Organisations need to ensure they can present their customers with relevant offers and communication at the right time and place – and in the way they have chosen to interact.
To do this, businesses need to be able to access data from a wide range of sources – customer relationship management (CRM) systems, enterprise resource planning (ERP) packages, social media applications or external databases – to help them make targeted communications that can ultimately drive customer loyalty and sales. If it’s going to be sunny for the next week in an area where a customer lives, they could receive promotional offers for shorts, for example.
For many businesses, however, such data is stored in disparate systems, owned by different parts of the organisation. Many companies have grown organically, developing separate solutions for mobile communications, printed correspondence and their own internal back-end systems.
An effective enterprise information management package can bring all these elements together, reaching out across customer service, marketing and sales teams. Such a package can either migrate data over to a central system or pull information from a range of sources and bring it into a new set-up gradually. This gives the ability to ensure customers receive the same message across any channel, whether that’s internet, mobile, in-store, printed correspondence or any internal communication packages.
OpenText has worked with a number of well-known organisations to help them enhance customer experience or improve their business offering. For instance, Nationwide, one of the UK’s leading building societies, turned to OpenText to help manage the process of setting up new ISAs for customers, to help it comply with financial regulations. As a result, this enabled Nationwide to eliminate three million pieces of paper a year and significantly reduce the amount of time it took to set up a new customer’s business.
OpenText has worked with a number of well-known organisations to help them enhance customer experience or improve their business offering
Telecoms firm Three uses OpenText’s communications management solution to deliver targeted messages and special offers to each customer every month, ensuring they receive the same content regardless of the channel. The business has also realised it can use these communications to boost revenues, offering advertising space to partner companies on the printed statements it sends out each month and helping customers find out about the latest handsets on offer from manufacturers.

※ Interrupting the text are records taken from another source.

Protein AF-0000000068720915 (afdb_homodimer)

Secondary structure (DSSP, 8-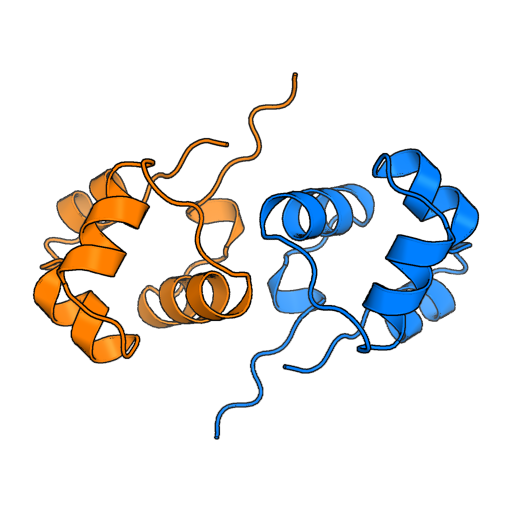state):
-EE-HHHHHHHHT--HHHHHHHHTS-HHHHHHHHTTSSPPBHHHHHHHHHHTT--HHHHEE----/-EE-HHHHHHHHT--HHHHHHHHTS-HHHHHHHHTTSSPPBHHHHHHHHHHTT--HHHHEE----

Radius of gyration: 15.05 Å; Cα contacts (8 Å, |Δi|>4): 165; chains: 2; bounding box: 31×42×32 Å

Foldseek 3Di:
DDFCQLVLCVVVVHDLCVLCVQLVHHSVVSVCCNVVNDPDDPSSLCSSCVSSVHDSCVGDPDPDD/DDFCQLVLCVVVVHDLCVLCVQLVHHSVVSVCCNVVNDDDDPSSLCSSCVSSVHDSCVGDPDPDD

Organism: Bacillus thuringiensis (NCBI:txid1428)

pLDDT: mean 94.08, std 8.58, range [43.88, 98.0]

Solvent-accessible surface area (backbone atoms only — not comparable to full-atom values): 7295 Å² total; per-residue (Å²): 110,48,56,40,47,50,60,52,28,60,75,66,70,50,55,65,59,59,50,15,58,74,59,69,51,49,50,66,57,44,50,33,32,36,68,60,74,39,81,55,50,43,66,55,42,51,39,47,18,55,76,67,74,46,52,50,66,74,35,43,39,77,63,72,128,111,47,55,39,46,49,60,52,30,60,74,65,71,49,56,64,59,59,50,16,58,73,58,69,50,48,51,66,58,46,49,34,32,37,70,58,76,38,81,54,50,44,66,55,40,51,39,48,17,54,76,66,74,48,52,51,67,73,36,42,39,78,61,70,129

Sequence (130 aa):
MKCKLKIILAERMLKQSDLAKLVGITDQTLSMIARGKSEPTLRVALRIAKALDLTVEEIWIEEGRMKCKLKIILAERMLKQSDLAKLVGITDQTLSMIARGKSEPTLRVALRIAKALDLTVEEIWIEEGR

Structure (mmCIF, N/CA/C/O backbone):
data_AF-0000000068720915-model_v1
#
loop_
_entity.id
_entity.type
_entity.pdbx_description
1 polymer 'Transcriptional regulator'
#
loop_
_atom_site.group_PDB
_atom_site.id
_atom_site.type_symbol
_atom_site.label_atom_id
_atom_site.label_alt_id
_atom_site.label_comp_id
_atom_site.label_asym_id
_atom_site.label_entity_id
_atom_site.label_seq_id
_atom_site.pdbx_PDB_ins_code
_atom_site.Cartn_x
_atom_site.Cartn_y
_atom_site.Cartn_z
_atom_site.occupancy
_atom_site.B_iso_or_equiv
_atom_site.auth_seq_id
_atom_site.auth_comp_id
_atom_site.auth_asym_id
_atom_site.auth_atom_id
_atom_site.pdbx_PDB_model_num
ATOM 1 N N . MET A 1 1 ? 12.648 -2.965 1.309 1 84.5 1 MET A N 1
ATOM 2 C CA . MET A 1 1 ? 11.312 -3.531 1.51 1 84.5 1 MET A CA 1
ATOM 3 C C . MET A 1 1 ? 11.281 -5 1.093 1 84.5 1 MET A C 1
ATOM 5 O O . MET A 1 1 ? 11.852 -5.371 0.068 1 84.5 1 MET A O 1
ATOM 9 N N . LYS A 1 2 ? 10.797 -5.852 1.995 1 91.69 2 LYS A N 1
ATOM 10 C CA . LYS A 1 2 ? 10.695 -7.281 1.729 1 91.69 2 LYS A CA 1
ATOM 11 C C . LYS A 1 2 ? 9.289 -7.656 1.262 1 91.69 2 LYS A C 1
ATOM 13 O O . LYS A 1 2 ? 8.297 -7.184 1.818 1 91.69 2 LYS A O 1
ATOM 18 N N . CYS A 1 3 ? 9.297 -8.414 0.153 1 95.56 3 CYS A N 1
ATOM 19 C CA . CYS A 1 3 ? 8.023 -8.875 -0.384 1 95.56 3 CYS A CA 1
ATOM 20 C C . CYS A 1 3 ? 7.805 -10.352 -0.068 1 95.56 3 CYS A C 1
ATOM 22 O O . CYS A 1 3 ? 8.648 -11.195 -0.393 1 95.56 3 CYS A O 1
ATOM 24 N N . LYS A 1 4 ? 6.602 -10.711 0.438 1 96.31 4 LYS A N 1
ATOM 25 C CA . LYS A 1 4 ? 6.289 -12.078 0.826 1 96.31 4 LYS A CA 1
ATOM 26 C C . LYS A 1 4 ? 5.352 -12.734 -0.185 1 96.31 4 LYS A C 1
ATOM 28 O O . LYS A 1 4 ? 4.844 -13.836 0.056 1 96.31 4 LYS A O 1
ATOM 33 N N . LEU A 1 5 ? 5.215 -12.117 -1.26 1 96.81 5 LEU A N 1
ATOM 34 C CA . LEU A 1 5 ? 4.215 -12.555 -2.227 1 96.81 5 LEU A CA 1
ATOM 35 C C . LEU A 1 5 ? 4.508 -13.977 -2.703 1 96.81 5 LEU A C 1
ATOM 37 O O . LEU A 1 5 ? 3.602 -14.812 -2.779 1 96.81 5 LEU A O 1
ATOM 41 N N . LYS A 1 6 ? 5.719 -14.289 -2.93 1 95.38 6 LYS A N 1
ATOM 42 C CA . LYS A 1 6 ? 6.086 -15.625 -3.4 1 95.38 6 LYS A CA 1
ATOM 43 C C . LYS A 1 6 ? 5.75 -16.688 -2.359 1 95.38 6 LYS A C 1
ATOM 45 O O . LYS A 1 6 ? 5.207 -17.734 -2.695 1 95.38 6 LYS A O 1
ATOM 50 N N . ILE A 1 7 ? 6.047 -16.406 -1.175 1 96.31 7 ILE A N 1
ATOM 51 C CA . ILE A 1 7 ? 5.801 -17.344 -0.075 1 96.31 7 ILE A CA 1
ATOM 52 C C . ILE A 1 7 ? 4.297 -17.531 0.109 1 96.31 7 ILE A C 1
ATOM 54 O O . ILE A 1 7 ? 3.824 -18.656 0.286 1 96.31 7 ILE A O 1
ATOM 58 N N . ILE A 1 8 ? 3.562 -16.484 0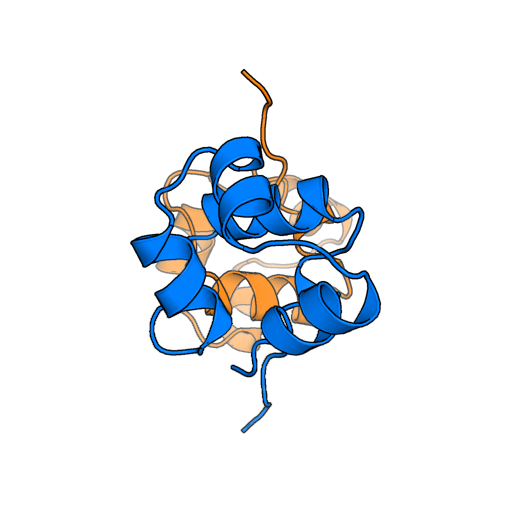.032 1 96.81 8 ILE A N 1
ATOM 59 C CA . ILE A 1 8 ? 2.115 -16.516 0.212 1 96.81 8 ILE A CA 1
ATOM 60 C C . ILE A 1 8 ? 1.474 -17.344 -0.895 1 96.81 8 ILE A C 1
ATOM 62 O O . ILE A 1 8 ? 0.606 -18.188 -0.627 1 96.81 8 ILE A O 1
ATOM 66 N N . LEU A 1 9 ? 1.926 -17.094 -2.137 1 96.31 9 LEU A N 1
ATOM 67 C CA . LEU A 1 9 ? 1.372 -17.844 -3.262 1 96.31 9 LEU A CA 1
ATOM 68 C C . LEU A 1 9 ? 1.666 -19.328 -3.123 1 96.31 9 LEU A C 1
ATOM 70 O O . LEU A 1 9 ? 0.794 -20.172 -3.375 1 96.31 9 LEU A O 1
ATOM 74 N N . ALA A 1 10 ? 2.838 -19.641 -2.721 1 96.06 10 ALA A N 1
ATOM 75 C CA . ALA A 1 10 ? 3.234 -21.031 -2.518 1 96.06 10 ALA A CA 1
ATOM 76 C C . ALA A 1 10 ? 2.402 -21.688 -1.417 1 96.06 10 ALA A C 1
ATOM 78 O O . ALA A 1 10 ? 1.913 -22.797 -1.581 1 96.06 10 ALA A O 1
ATOM 79 N N . GLU A 1 11 ? 2.225 -21 -0.353 1 96.75 11 GLU A N 1
ATOM 80 C CA . GLU A 1 11 ? 1.474 -21.516 0.792 1 96.75 11 GLU A CA 1
ATOM 81 C C . GLU A 1 11 ? 0.007 -21.734 0.435 1 96.75 11 GLU A C 1
ATOM 83 O O . GLU A 1 11 ? -0.625 -22.672 0.941 1 96.75 11 GLU A O 1
ATOM 88 N N . ARG A 1 12 ? -0.441 -20.938 -0.423 1 96.06 12 ARG A N 1
ATOM 89 C CA . ARG A 1 12 ? -1.853 -21.016 -0.788 1 96.06 12 ARG A CA 1
ATOM 90 C C . ARG A 1 12 ? -2.045 -21.812 -2.07 1 96.06 12 ARG A C 1
ATOM 92 O O . ARG A 1 12 ? -3.166 -21.938 -2.568 1 96.06 12 ARG A O 1
ATOM 99 N N . MET A 1 13 ? -1.033 -22.188 -2.682 1 96.75 13 MET A N 1
ATOM 100 C CA . MET A 1 13 ? -1.034 -22.969 -3.908 1 96.75 13 MET A CA 1
ATOM 101 C C . MET A 1 13 ? -1.691 -22.203 -5.051 1 96.75 13 MET A C 1
ATOM 103 O O . MET A 1 13 ? -2.506 -22.766 -5.789 1 96.75 13 MET A O 1
ATOM 107 N N . LEU A 1 14 ? -1.331 -20.969 -5.105 1 95.44 14 LEU A N 1
ATOM 108 C CA . LEU A 1 14 ? -1.845 -20.125 -6.172 1 95.44 14 LEU A CA 1
ATOM 109 C C . LEU A 1 14 ? -0.791 -19.922 -7.254 1 95.44 14 LEU A C 1
ATOM 111 O O . LEU A 1 14 ? 0.395 -19.766 -6.953 1 95.44 14 LEU A O 1
ATOM 115 N N . LYS A 1 15 ? -1.321 -19.906 -8.453 1 95.81 15 LYS A N 1
ATOM 116 C CA . LYS A 1 15 ? -0.428 -19.625 -9.57 1 95.81 15 LYS A CA 1
ATOM 117 C C . LYS A 1 15 ? -0.285 -18.125 -9.789 1 95.81 15 LYS A C 1
ATOM 119 O O . LYS A 1 15 ? -1.26 -17.375 -9.672 1 95.81 15 LYS A O 1
ATOM 124 N N . GLN A 1 16 ? 0.919 -17.766 -10.07 1 96.12 16 GLN A N 1
ATOM 125 C CA . GLN A 1 16 ? 1.2 -16.359 -10.336 1 96.12 16 GLN A CA 1
ATOM 126 C C . GLN A 1 16 ? 0.366 -15.844 -11.508 1 96.12 16 GLN A C 1
ATOM 128 O O . GLN A 1 16 ? -0.12 -14.711 -11.484 1 96.12 16 GLN A O 1
ATOM 133 N N . SER A 1 17 ? 0.252 -16.703 -12.539 1 96.25 17 SER A N 1
ATOM 134 C CA . SER A 1 17 ? -0.503 -16.328 -13.727 1 96.25 17 SER A CA 1
ATOM 135 C C . SER A 1 17 ? -1.961 -16.047 -13.391 1 96.25 17 SER A C 1
ATOM 137 O O . SER A 1 17 ? -2.545 -15.086 -13.914 1 96.25 17 SER A O 1
ATOM 139 N N . ASP A 1 18 ? -2.543 -16.828 -12.586 1 96.75 18 ASP A N 1
ATOM 140 C CA . ASP A 1 18 ? -3.93 -16.625 -12.172 1 96.75 18 ASP A CA 1
ATOM 141 C C . ASP A 1 18 ? -4.094 -15.328 -11.383 1 96.75 18 ASP A C 1
ATOM 143 O O . ASP A 1 18 ? -5.055 -14.586 -11.602 1 96.75 18 ASP A O 1
ATOM 147 N N . LEU A 1 19 ? -3.236 -15.062 -10.492 1 97.31 19 LEU A N 1
ATOM 148 C CA . LEU A 1 19 ? -3.277 -13.82 -9.727 1 97.31 19 LEU A CA 1
ATOM 149 C C . LEU A 1 19 ? -3.102 -12.617 -10.641 1 97.31 19 LEU A C 1
ATOM 151 O O . LEU A 1 19 ? -3.801 -11.609 -10.484 1 97.31 19 LEU A O 1
ATOM 155 N N . ALA A 1 20 ? -2.119 -12.695 -11.531 1 98 20 ALA A N 1
ATOM 156 C CA . ALA A 1 20 ? -1.88 -11.609 -12.484 1 98 20 ALA A CA 1
ATOM 157 C C . ALA A 1 20 ? -3.154 -11.258 -13.242 1 98 20 ALA A C 1
ATOM 159 O O . ALA A 1 20 ? -3.494 -10.078 -13.375 1 98 20 ALA A O 1
ATOM 160 N N . LYS A 1 21 ? -3.84 -12.305 -13.648 1 97 21 LYS A N 1
ATOM 161 C CA . LYS A 1 21 ? -5.102 -12.117 -14.359 1 97 21 LYS A CA 1
ATOM 162 C C . LYS A 1 21 ? -6.145 -11.453 -13.469 1 97 21 LYS A C 1
ATOM 164 O O . LYS A 1 21 ? -6.836 -10.523 -13.891 1 97 21 LYS A O 1
ATOM 169 N N . LEU A 1 22 ? -6.188 -11.883 -12.305 1 95.5 22 LEU A N 1
ATOM 170 C CA . LEU A 1 22 ? -7.156 -11.359 -11.352 1 95.5 22 LEU A CA 1
ATOM 171 C C . LEU A 1 22 ? -6.895 -9.883 -11.07 1 95.5 22 LEU A C 1
ATOM 173 O O . LEU A 1 22 ? -7.836 -9.102 -10.922 1 95.5 22 LEU A O 1
ATOM 177 N N . VAL A 1 23 ? -5.668 -9.531 -10.969 1 95.69 23 VAL A N 1
ATOM 178 C CA . VAL A 1 23 ? -5.25 -8.18 -10.625 1 95.69 23 VAL A CA 1
ATOM 179 C C . VAL A 1 23 ? -5.258 -7.297 -11.875 1 95.69 23 VAL A C 1
ATOM 181 O O . VAL A 1 23 ? -5.375 -6.074 -11.773 1 95.69 23 VAL A O 1
ATOM 184 N N . GLY A 1 24 ? -5.086 -7.875 -13.008 1 96.62 24 GLY A N 1
ATOM 185 C CA . GLY A 1 24 ? -5.098 -7.145 -14.266 1 96.62 24 GLY A CA 1
ATOM 186 C C . GLY A 1 24 ? -3.717 -6.676 -14.695 1 96.62 24 GLY A C 1
ATOM 187 O O . GLY A 1 24 ? -3.564 -5.57 -15.211 1 96.62 24 GLY A O 1
ATOM 188 N N . ILE A 1 25 ?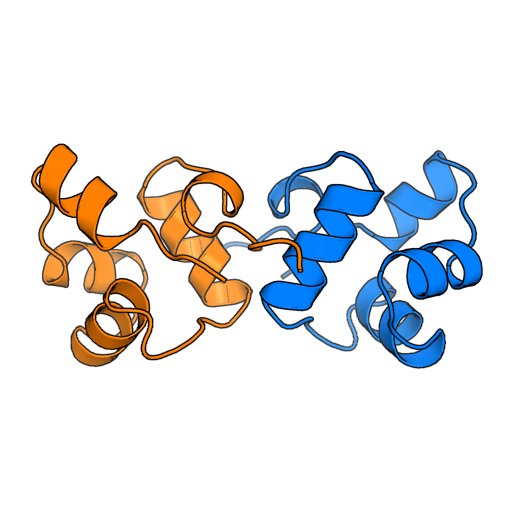 -2.736 -7.398 -14.445 1 96.88 25 ILE A N 1
ATOM 189 C CA . ILE A 1 25 ? -1.376 -7.113 -14.883 1 96.88 25 ILE A CA 1
ATOM 190 C C . ILE A 1 25 ? -0.797 -8.336 -15.594 1 96.88 25 ILE A C 1
ATOM 192 O O . ILE A 1 25 ? -1.419 -9.398 -15.617 1 96.88 25 ILE A O 1
ATOM 196 N N . THR A 1 26 ? 0.347 -8.141 -16.125 1 97.44 26 THR A N 1
ATOM 197 C CA . THR A 1 26 ? 0.966 -9.242 -16.859 1 97.44 26 THR A CA 1
ATOM 198 C C . THR A 1 26 ? 1.672 -10.195 -15.891 1 97.44 26 THR A C 1
ATOM 200 O O . THR A 1 26 ? 2.064 -9.797 -14.797 1 97.44 26 THR A O 1
ATOM 203 N N . ASP A 1 27 ? 1.843 -11.383 -16.438 1 97 27 ASP A N 1
ATOM 204 C CA . ASP A 1 27 ? 2.605 -12.367 -15.68 1 97 27 ASP A CA 1
ATOM 205 C C . ASP A 1 27 ? 4.016 -11.867 -15.383 1 97 27 ASP A C 1
ATOM 207 O O . ASP A 1 27 ? 4.539 -12.07 -14.289 1 97 27 ASP A O 1
ATOM 211 N N . GLN A 1 28 ? 4.523 -11.242 -16.312 1 97.62 28 GLN A N 1
ATOM 212 C CA . GLN A 1 28 ? 5.883 -10.727 -16.172 1 97.62 28 GLN A CA 1
ATOM 213 C C . GLN A 1 28 ? 5.969 -9.695 -15.047 1 97.62 28 GLN A C 1
ATOM 215 O O . GLN A 1 28 ? 6.883 -9.75 -14.219 1 97.62 28 GLN A O 1
ATOM 220 N N . THR A 1 29 ? 5.031 -8.812 -14.977 1 97.38 29 THR A N 1
ATOM 221 C CA . THR A 1 29 ? 4.984 -7.781 -13.945 1 97.38 29 THR A CA 1
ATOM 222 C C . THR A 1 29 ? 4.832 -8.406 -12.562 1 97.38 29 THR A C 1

Customer experience, though, goes beyond driving sales. OpenText also provides the communication platform for Transport for London (TfL) incident reporting, which they use to log any service delays. This information is vital for the organisation’s own internal processes. The monitoring of incidents allows TfL to produce accurate and timely statutory and performance reporting. By learning from past incidents, they aim ultimately to improve the service to their growing numbers of customers.
AkzoNobel, meanwhile, has seen real value internally in being better able to manage its data resources. The business relies on content, such as images and video, to market products to customers, but would often find different departments paying out money for new shoots. With all resources now stored centrally, the company estimates it is saving £500 for each photograph it can re-use across multiple channels, giving an annual cost reduction of £15 million.
Being able to correspond with and engage customers effectively is essential if businesses are to protect their brand and drive sales in the current competitive landscape. Customers now expect to be able to do business how and when it suits them, and those that are unable to deliver that experience risk losing them to competitors. The key to this – and to those internal efficiencies and compliance with regulations – lies in effective data management. Only those that have such capabilities can really hope to succeed.